Guidelines for the design of privacy management tools for smartphone devices

Smartphones are nowadays deeply integrated in people’s everyday lives. Their popularity is in large part due to the availablity of third-party applications, often available without up-front costs, which rely on behavioural advertising as their source of revenue. However, because such devices are always with users, they expose individuals to the ubiquitous tracking of personal information by apps’ third parties, a phenomenon known as data leakage.

A Privacy Management Tool (PMT) is a type of privacy-enhancing technology intended to raise awareness and improve users’ choices regarding the privacy trade-offs that underpin the use of smartphone apps. Such tools seek to address weaknesses indicated by research which shows that while data leakage represents an acknowledged source of concern for users, the privacy information and control tools currently available on smartphones fail to support them in making informed decisions about privacy.

In order to support further development of such technology this research investigated the experience of users with a privacy management app to devise design recommendations. The provision of guidelines to help designers improve the effectiveness and user experience of such tools represents a current knowledge gap that has not been addressed in previous work.

The research began with a systematic literature review which addressed privacy issues related to apps and smartphone devices, and factors that prevent users from making informed decisions when managing privacy settings. It confirmed that apps can collect a wide range of personally identifiable information and sensitive behaviour information which is used by behavioural advertising companies to uniquely identify and track users across different applications and devices for profiling purposes.

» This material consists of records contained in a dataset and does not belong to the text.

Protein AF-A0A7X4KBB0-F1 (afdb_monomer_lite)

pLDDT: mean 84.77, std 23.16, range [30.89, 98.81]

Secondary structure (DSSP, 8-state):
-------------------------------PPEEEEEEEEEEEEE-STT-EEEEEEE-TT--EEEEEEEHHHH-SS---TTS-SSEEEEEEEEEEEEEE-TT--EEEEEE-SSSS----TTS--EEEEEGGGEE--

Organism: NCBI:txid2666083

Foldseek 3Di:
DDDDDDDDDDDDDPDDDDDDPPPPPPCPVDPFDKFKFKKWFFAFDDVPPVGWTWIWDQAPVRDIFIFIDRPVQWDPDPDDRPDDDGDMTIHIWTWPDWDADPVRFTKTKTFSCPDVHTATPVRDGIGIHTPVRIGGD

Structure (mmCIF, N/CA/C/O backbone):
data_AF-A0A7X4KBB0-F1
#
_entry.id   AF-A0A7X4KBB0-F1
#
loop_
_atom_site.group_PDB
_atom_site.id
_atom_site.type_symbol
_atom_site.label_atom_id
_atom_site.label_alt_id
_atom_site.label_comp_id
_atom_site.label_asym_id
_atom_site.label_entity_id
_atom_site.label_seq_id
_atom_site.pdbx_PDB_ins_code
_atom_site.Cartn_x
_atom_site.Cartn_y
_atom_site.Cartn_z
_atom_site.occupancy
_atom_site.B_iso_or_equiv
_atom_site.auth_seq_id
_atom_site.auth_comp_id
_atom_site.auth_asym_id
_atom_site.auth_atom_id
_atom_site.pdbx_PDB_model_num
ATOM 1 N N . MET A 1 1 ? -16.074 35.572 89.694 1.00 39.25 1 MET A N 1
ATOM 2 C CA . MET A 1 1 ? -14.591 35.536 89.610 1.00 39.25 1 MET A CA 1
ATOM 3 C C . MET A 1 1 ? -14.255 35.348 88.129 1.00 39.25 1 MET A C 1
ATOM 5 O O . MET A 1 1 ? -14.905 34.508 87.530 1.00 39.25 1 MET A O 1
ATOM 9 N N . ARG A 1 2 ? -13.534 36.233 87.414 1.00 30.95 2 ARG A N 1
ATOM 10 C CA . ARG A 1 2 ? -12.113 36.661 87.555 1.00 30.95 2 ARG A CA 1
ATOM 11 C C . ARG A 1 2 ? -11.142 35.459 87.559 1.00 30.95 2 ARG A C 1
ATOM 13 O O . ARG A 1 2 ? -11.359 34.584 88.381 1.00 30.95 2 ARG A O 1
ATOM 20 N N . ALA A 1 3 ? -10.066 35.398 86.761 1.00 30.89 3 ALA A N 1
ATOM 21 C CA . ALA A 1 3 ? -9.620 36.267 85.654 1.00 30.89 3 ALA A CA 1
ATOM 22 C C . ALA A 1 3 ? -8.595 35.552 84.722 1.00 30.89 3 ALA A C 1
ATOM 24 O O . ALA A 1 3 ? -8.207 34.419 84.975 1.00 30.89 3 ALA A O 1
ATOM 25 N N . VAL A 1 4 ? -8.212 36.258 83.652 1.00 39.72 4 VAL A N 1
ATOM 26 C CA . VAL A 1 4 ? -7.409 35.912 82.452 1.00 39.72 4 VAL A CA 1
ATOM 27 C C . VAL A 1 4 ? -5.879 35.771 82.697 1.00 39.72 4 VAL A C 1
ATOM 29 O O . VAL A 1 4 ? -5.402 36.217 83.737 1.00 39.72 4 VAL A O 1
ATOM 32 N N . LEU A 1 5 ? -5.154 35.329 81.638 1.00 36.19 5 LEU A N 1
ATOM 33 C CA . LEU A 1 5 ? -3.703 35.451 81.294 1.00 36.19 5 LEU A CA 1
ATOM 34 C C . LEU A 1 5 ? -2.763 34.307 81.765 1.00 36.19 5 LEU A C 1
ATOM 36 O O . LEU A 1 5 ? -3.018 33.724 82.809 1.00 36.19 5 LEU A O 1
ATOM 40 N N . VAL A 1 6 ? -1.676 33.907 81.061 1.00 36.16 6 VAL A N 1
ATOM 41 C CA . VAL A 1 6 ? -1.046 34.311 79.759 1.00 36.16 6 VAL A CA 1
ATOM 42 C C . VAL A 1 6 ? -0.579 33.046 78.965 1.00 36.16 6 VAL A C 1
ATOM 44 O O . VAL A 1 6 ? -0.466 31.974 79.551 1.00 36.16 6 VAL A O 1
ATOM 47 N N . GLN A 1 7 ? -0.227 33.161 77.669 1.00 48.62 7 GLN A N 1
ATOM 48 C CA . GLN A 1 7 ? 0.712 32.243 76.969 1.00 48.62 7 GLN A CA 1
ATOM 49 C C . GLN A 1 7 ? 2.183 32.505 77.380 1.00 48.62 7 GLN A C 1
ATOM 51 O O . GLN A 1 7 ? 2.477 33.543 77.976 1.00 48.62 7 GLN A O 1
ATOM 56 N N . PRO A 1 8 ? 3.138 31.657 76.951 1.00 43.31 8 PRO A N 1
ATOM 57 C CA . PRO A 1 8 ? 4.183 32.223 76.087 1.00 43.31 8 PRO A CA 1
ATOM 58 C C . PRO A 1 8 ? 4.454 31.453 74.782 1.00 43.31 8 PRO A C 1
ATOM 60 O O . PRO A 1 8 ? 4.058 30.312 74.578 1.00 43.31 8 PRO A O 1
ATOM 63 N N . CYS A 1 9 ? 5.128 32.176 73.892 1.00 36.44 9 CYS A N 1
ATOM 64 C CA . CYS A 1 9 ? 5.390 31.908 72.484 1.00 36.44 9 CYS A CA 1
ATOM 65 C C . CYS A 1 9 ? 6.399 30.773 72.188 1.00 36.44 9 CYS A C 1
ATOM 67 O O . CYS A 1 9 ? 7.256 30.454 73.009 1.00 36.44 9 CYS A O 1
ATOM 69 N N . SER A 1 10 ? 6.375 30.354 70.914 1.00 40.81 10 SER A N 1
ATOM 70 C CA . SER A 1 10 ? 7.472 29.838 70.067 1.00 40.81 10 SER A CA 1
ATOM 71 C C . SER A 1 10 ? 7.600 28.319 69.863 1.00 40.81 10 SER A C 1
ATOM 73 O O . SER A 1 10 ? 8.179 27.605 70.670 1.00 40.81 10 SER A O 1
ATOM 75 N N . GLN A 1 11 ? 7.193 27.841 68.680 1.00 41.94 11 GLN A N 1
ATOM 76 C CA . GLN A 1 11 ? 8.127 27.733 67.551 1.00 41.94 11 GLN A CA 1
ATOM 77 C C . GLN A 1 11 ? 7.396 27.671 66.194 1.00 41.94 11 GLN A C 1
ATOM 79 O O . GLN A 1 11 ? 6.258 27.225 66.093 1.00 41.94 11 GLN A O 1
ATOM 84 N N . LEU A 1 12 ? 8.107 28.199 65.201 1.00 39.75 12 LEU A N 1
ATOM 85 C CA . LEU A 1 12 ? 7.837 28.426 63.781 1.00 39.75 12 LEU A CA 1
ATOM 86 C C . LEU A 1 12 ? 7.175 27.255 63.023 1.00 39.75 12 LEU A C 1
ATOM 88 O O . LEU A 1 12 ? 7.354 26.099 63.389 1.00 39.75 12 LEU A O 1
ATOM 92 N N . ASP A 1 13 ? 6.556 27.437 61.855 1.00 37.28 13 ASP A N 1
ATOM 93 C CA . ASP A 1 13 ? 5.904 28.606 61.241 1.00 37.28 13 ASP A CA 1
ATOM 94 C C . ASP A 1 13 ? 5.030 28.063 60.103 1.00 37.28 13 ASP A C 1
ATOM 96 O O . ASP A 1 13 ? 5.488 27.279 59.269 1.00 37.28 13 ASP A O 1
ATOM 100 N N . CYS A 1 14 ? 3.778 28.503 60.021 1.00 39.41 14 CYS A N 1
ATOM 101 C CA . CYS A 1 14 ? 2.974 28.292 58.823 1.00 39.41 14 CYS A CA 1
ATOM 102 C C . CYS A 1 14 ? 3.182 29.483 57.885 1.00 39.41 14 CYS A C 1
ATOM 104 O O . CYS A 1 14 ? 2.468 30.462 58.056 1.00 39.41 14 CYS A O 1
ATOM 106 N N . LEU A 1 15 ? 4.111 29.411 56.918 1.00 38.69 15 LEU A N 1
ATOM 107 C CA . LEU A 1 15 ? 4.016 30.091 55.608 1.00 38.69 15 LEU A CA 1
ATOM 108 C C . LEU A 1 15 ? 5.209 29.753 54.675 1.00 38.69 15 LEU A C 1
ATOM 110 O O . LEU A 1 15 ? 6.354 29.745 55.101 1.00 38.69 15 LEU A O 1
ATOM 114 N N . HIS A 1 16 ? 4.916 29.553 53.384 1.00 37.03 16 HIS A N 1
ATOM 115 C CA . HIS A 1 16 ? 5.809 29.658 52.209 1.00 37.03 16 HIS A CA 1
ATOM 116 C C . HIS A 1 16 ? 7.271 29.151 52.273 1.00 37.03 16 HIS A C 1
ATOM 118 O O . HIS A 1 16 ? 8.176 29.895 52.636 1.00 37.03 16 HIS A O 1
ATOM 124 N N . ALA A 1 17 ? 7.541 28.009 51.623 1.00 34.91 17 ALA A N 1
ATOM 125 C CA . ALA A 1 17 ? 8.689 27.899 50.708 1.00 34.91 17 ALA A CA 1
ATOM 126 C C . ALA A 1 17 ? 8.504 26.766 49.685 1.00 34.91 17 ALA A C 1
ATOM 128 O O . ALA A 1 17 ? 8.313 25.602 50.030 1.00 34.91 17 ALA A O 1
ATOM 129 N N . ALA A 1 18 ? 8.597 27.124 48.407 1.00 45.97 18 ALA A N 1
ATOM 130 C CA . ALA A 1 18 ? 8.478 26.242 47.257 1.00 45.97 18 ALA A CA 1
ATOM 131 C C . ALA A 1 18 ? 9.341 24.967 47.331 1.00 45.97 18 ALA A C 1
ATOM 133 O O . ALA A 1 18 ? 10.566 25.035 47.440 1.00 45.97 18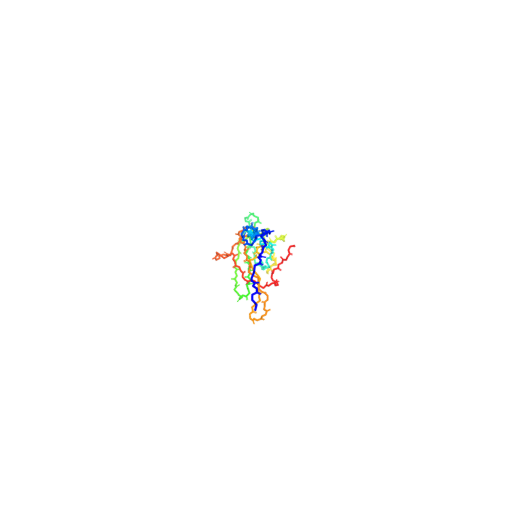 ALA A O 1
ATOM 134 N N . ARG A 1 19 ? 8.714 23.807 47.096 1.00 40.66 19 ARG A N 1
ATOM 135 C CA . ARG A 1 19 ? 9.378 22.641 46.494 1.00 40.66 19 ARG A CA 1
ATOM 136 C C . ARG A 1 19 ? 8.537 22.079 45.359 1.00 40.66 19 ARG A C 1
ATOM 138 O O . ARG A 1 19 ? 7.804 21.115 45.513 1.00 40.66 19 ARG A O 1
ATOM 145 N N . SER A 1 20 ? 8.704 22.733 44.213 1.00 47.19 20 SER A N 1
ATOM 146 C CA . SER A 1 20 ? 9.099 22.064 42.972 1.00 47.19 20 SER A CA 1
ATOM 147 C C . SER A 1 20 ? 8.402 20.729 42.691 1.00 47.19 20 SER A C 1
ATOM 149 O O . SER A 1 20 ? 9.040 19.684 42.563 1.00 47.19 20 SER A O 1
ATOM 151 N N . GLY A 1 21 ? 7.084 20.787 42.502 1.00 40.12 21 GLY A N 1
ATOM 152 C CA . GLY A 1 21 ? 6.414 19.868 41.591 1.00 40.12 21 GLY A CA 1
ATOM 153 C C . GLY A 1 21 ? 6.855 20.202 40.170 1.00 40.12 21 GLY A C 1
ATOM 154 O O . GLY A 1 21 ? 6.094 20.806 39.420 1.00 40.12 21 GLY A O 1
ATOM 155 N N . SER A 1 22 ? 8.109 19.883 39.832 1.00 43.31 22 SER A N 1
ATOM 156 C CA . SER A 1 22 ? 8.618 20.012 38.473 1.00 43.31 22 SER A CA 1
ATOM 157 C C . SER A 1 22 ? 7.849 19.025 37.607 1.00 43.31 22 SER A C 1
ATOM 159 O O . SER A 1 22 ? 8.203 17.848 37.512 1.00 43.31 22 SER A O 1
ATOM 161 N N . GLN A 1 23 ? 6.770 19.511 36.993 1.00 49.47 23 GLN A N 1
ATOM 162 C CA . GLN A 1 23 ? 6.238 18.917 35.782 1.00 49.47 23 GLN A CA 1
ATOM 163 C C . GLN A 1 23 ? 7.336 19.046 34.732 1.00 49.47 23 GLN A C 1
ATOM 165 O O . GLN A 1 23 ? 7.393 20.001 33.960 1.00 49.47 23 GLN A O 1
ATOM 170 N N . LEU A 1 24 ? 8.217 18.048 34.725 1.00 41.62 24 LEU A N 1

The review also indicated that the lack of awareness concerning privacy threats, the complexity of the decision-making faced by users, and the fact that privacy is often a secondary order of concern for users are the most important factors that make privacy hard to manage on smartphones.

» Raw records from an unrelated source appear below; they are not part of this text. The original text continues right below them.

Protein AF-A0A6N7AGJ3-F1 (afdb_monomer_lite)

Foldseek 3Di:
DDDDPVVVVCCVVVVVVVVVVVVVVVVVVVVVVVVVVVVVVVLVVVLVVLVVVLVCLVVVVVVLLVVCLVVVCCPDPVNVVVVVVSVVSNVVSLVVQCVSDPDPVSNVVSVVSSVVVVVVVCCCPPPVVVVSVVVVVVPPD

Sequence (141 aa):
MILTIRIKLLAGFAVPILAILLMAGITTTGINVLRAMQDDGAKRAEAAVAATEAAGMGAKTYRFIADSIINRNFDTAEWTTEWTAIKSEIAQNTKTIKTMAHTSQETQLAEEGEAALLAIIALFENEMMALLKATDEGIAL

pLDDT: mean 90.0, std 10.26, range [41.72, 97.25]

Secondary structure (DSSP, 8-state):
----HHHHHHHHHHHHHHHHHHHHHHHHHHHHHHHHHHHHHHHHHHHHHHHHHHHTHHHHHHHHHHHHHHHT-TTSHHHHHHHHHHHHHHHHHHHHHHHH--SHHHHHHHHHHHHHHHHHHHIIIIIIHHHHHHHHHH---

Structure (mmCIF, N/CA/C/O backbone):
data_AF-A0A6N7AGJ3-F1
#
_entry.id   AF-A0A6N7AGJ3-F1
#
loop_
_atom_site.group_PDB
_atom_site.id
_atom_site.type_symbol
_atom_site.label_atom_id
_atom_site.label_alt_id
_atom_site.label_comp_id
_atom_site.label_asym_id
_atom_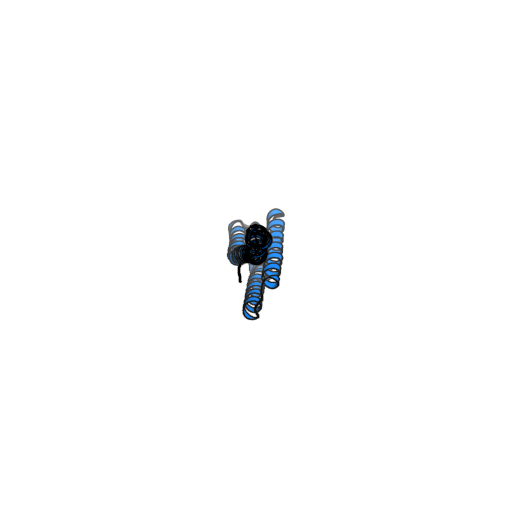site.label_entity_id
_atom_site.label_seq_id
_atom_site.pdbx_PDB_ins_code
_atom_site.Cartn_x
_atom_site.Cartn_y
_atom_site.Cartn_z
_atom_site.occupancy
_atom_site.B_iso_or_equiv
_atom_site.auth_seq_id
_atom_site.auth_comp_id
_atom_site.auth_asym_id
_atom_site.auth_atom_id
_atom_site.pdbx_PDB_model_num
ATOM 1 N N . MET A 1 1 ? 48.114 -8.807 -53.818 1.00 57.62 1 MET A N 1
ATOM 2 C CA . MET A 1 1 ? 47.800 -7.371 -53.984 1.00 57.62 1 MET A CA 1
ATOM 3 C C . MET A 1 1 ? 48.520 -6.613 -52.872 1.00 57.62 1 MET A C 1
ATOM 5 O O . MET A 1 1 ? 48.236 -6.870 -51.710 1.00 57.62 1 MET A O 1
ATOM 9 N N . ILE A 1 2 ? 49.527 -5.794 -53.188 1.00 65.19 2 ILE A N 1
ATOM 10 C CA . ILE A 1 2 ? 50.300 -5.068 -52.165 1.00 65.19 2 ILE A CA 1
ATOM 11 C C . ILE A 1 2 ? 49.466 -3.858 -51.733 1.00 65.19 2 ILE A C 1
ATOM 13 O O . ILE A 1 2 ? 49.224 -2.961 -52.536 1.00 65.19 2 ILE A O 1
ATOM 17 N N . LEU A 1 3 ? 48.989 -3.852 -50.485 1.00 74.25 3 LEU A N 1
ATOM 18 C CA . LEU A 1 3 ? 48.254 -2.711 -49.932 1.00 74.25 3 LEU A CA 1
ATOM 19 C C . LEU A 1 3 ? 49.145 -1.462 -49.946 1.00 74.25 3 LEU A C 1
ATOM 21 O O . LEU A 1 3 ? 50.248 -1.478 -49.391 1.00 74.25 3 LEU A O 1
ATOM 25 N N . THR A 1 4 ? 48.646 -0.370 -50.523 1.00 86.00 4 THR A N 1
ATOM 26 C CA . THR A 1 4 ? 49.330 0.926 -50.502 1.00 86.00 4 THR A CA 1
ATOM 27 C C . THR A 1 4 ? 49.431 1.457 -49.069 1.00 86.00 4 THR A C 1
ATOM 29 O O . THR A 1 4 ? 48.540 1.251 -48.243 1.00 86.00 4 THR A O 1
ATOM 32 N N . ILE A 1 5 ? 50.521 2.169 -48.760 1.00 83.81 5 ILE A N 1
ATOM 33 C CA . ILE A 1 5 ? 50.799 2.730 -47.421 1.00 83.81 5 ILE A CA 1
ATOM 34 C C . 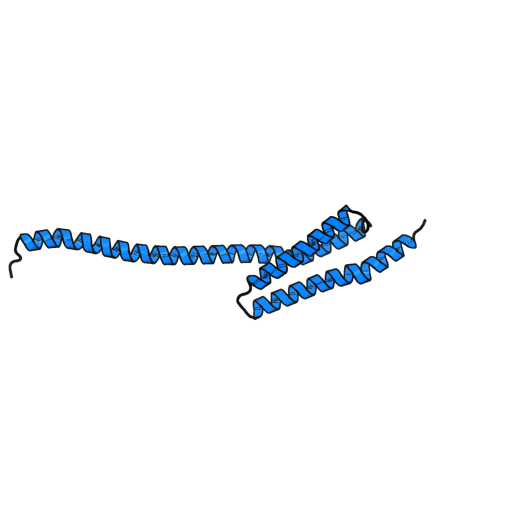ILE A 1 5 ? 49.624 3.579 -46.908 1.00 83.81 5 ILE A C 1
ATOM 36 O O . ILE A 1 5 ? 49.290 3.518 -45.729 1.00 83.81 5 ILE A O 1
ATOM 40 N N . ARG A 1 6 ? 48.931 4.291 -47.807 1.00 82.50 6 ARG A N 1
ATOM 41 C CA . ARG A 1 6 ? 47.728 5.081 -47.496 1.00 82.50 6 ARG A CA 1
ATOM 42 C C . ARG A 1 6 ? 46.598 4.235 -46.906 1.00 82.50 6 ARG A C 1
ATOM 44 O O . ARG A 1 6 ? 45.990 4.654 -45.931 1.00 82.50 6 ARG A O 1
ATOM 51 N N . ILE A 1 7 ? 46.347 3.044 -47.458 1.00 85.00 7 ILE A N 1
ATOM 52 C CA . ILE A 1 7 ? 45.299 2.139 -46.963 1.00 85.00 7 ILE A CA 1
ATOM 53 C C . ILE A 1 7 ? 45.694 1.570 -45.600 1.00 85.00 7 ILE A C 1
ATOM 55 O O . ILE A 1 7 ? 44.852 1.491 -44.714 1.00 85.00 7 ILE A O 1
ATOM 59 N N . LYS A 1 8 ? 46.972 1.227 -45.394 1.00 82.88 8 LYS A N 1
ATOM 60 C CA . LYS A 1 8 ? 47.457 0.741 -44.090 1.00 82.88 8 LYS A CA 1
ATOM 61 C C . LYS A 1 8 ? 47.309 1.799 -42.994 1.00 82.88 8 LYS A C 1
ATOM 63 O O . LYS A 1 8 ? 46.882 1.473 -41.892 1.00 82.88 8 LYS A O 1
ATOM 68 N N . LEU A 1 9 ? 47.623 3.055 -43.313 1.00 87.06 9 LEU A N 1
ATOM 69 C CA . LEU A 1 9 ? 47.512 4.172 -42.378 1.00 87.06 9 LEU A CA 1
ATOM 70 C C . LEU A 1 9 ? 46.037 4.485 -42.072 1.00 87.06 9 LEU A C 1
ATOM 72 O O . LEU A 1 9 ? 45.666 4.558 -40.907 1.00 87.06 9 LEU A O 1
ATOM 76 N N . LEU A 1 10 ? 45.174 4.553 -43.094 1.00 89.69 10 LEU A N 1
ATOM 77 C CA . LEU A 1 10 ? 43.726 4.740 -42.919 1.00 89.69 10 LEU A CA 1
ATOM 78 C C . LEU A 1 10 ? 43.074 3.610 -42.117 1.00 89.69 10 LEU A C 1
ATOM 80 O O . LEU A 1 10 ? 42.311 3.890 -41.199 1.00 89.69 10 LEU A O 1
ATOM 84 N N . ALA A 1 11 ? 43.383 2.348 -42.420 1.00 88.19 11 ALA A N 1
ATOM 85 C CA . ALA A 1 11 ? 42.845 1.205 -41.684 1.00 88.19 11 ALA A CA 1
ATOM 86 C C . ALA A 1 11 ? 43.297 1.212 -40.215 1.00 88.19 11 ALA A C 1
ATOM 88 O O . ALA A 1 11 ? 42.490 0.936 -39.329 1.00 88.19 11 ALA A O 1
ATOM 89 N N . GLY A 1 12 ? 44.554 1.594 -39.954 1.00 89.44 12 GLY A N 1
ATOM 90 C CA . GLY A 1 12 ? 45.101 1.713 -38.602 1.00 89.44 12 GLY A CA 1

A user study was conducted to investigate the participants’ personal perception of privacy, and their expectations and opinions toward the privacy management app. The outcome of this study confirmed and further extended the findings from the body of publications addressed in the literature review, and led to the identification of an initial set of twenty-two design guidelines aimed at improving the effectiveness and user experience of PMTs for smartphone devices. These guidelines encompassed the communication of privacy information, the management of privacy settings as well as the awareness and feelings elicited through the use of such tools.

The proposed guidelines were further evaluated through the feedback of five experts from both industry and academia whose professional backgrounds included Human-Computer Interaction (HCI), user experience and mobile privacy. The review process was supported through a set of high-fidelity wireframe prototypes, whose design was informed by a design space that was developed as part of this research. Eighteen of the initial twenty-two guidelines were judged to be appropriate in informing the design process of PMTs for smartphone devices. Furthermore, helping users to balance the valued functionality of apps with privacy while requiring the least effort and avoiding the use of technical jargon were regarded by experts as the most critical guidelines.

Findings from the expert evaluation showed that additional effort is required to offer recommendations to:

• improve the trustworthiness of privacy information;

• find a balance between the salience of the tool and the risk of eliciting annoyance;

• enhance transparency of the data flow;

• foster acceptance of automatic decisions made on behalf of the user;

In addition, further work is required to optimise the way the guidelines are conveyed to design teams.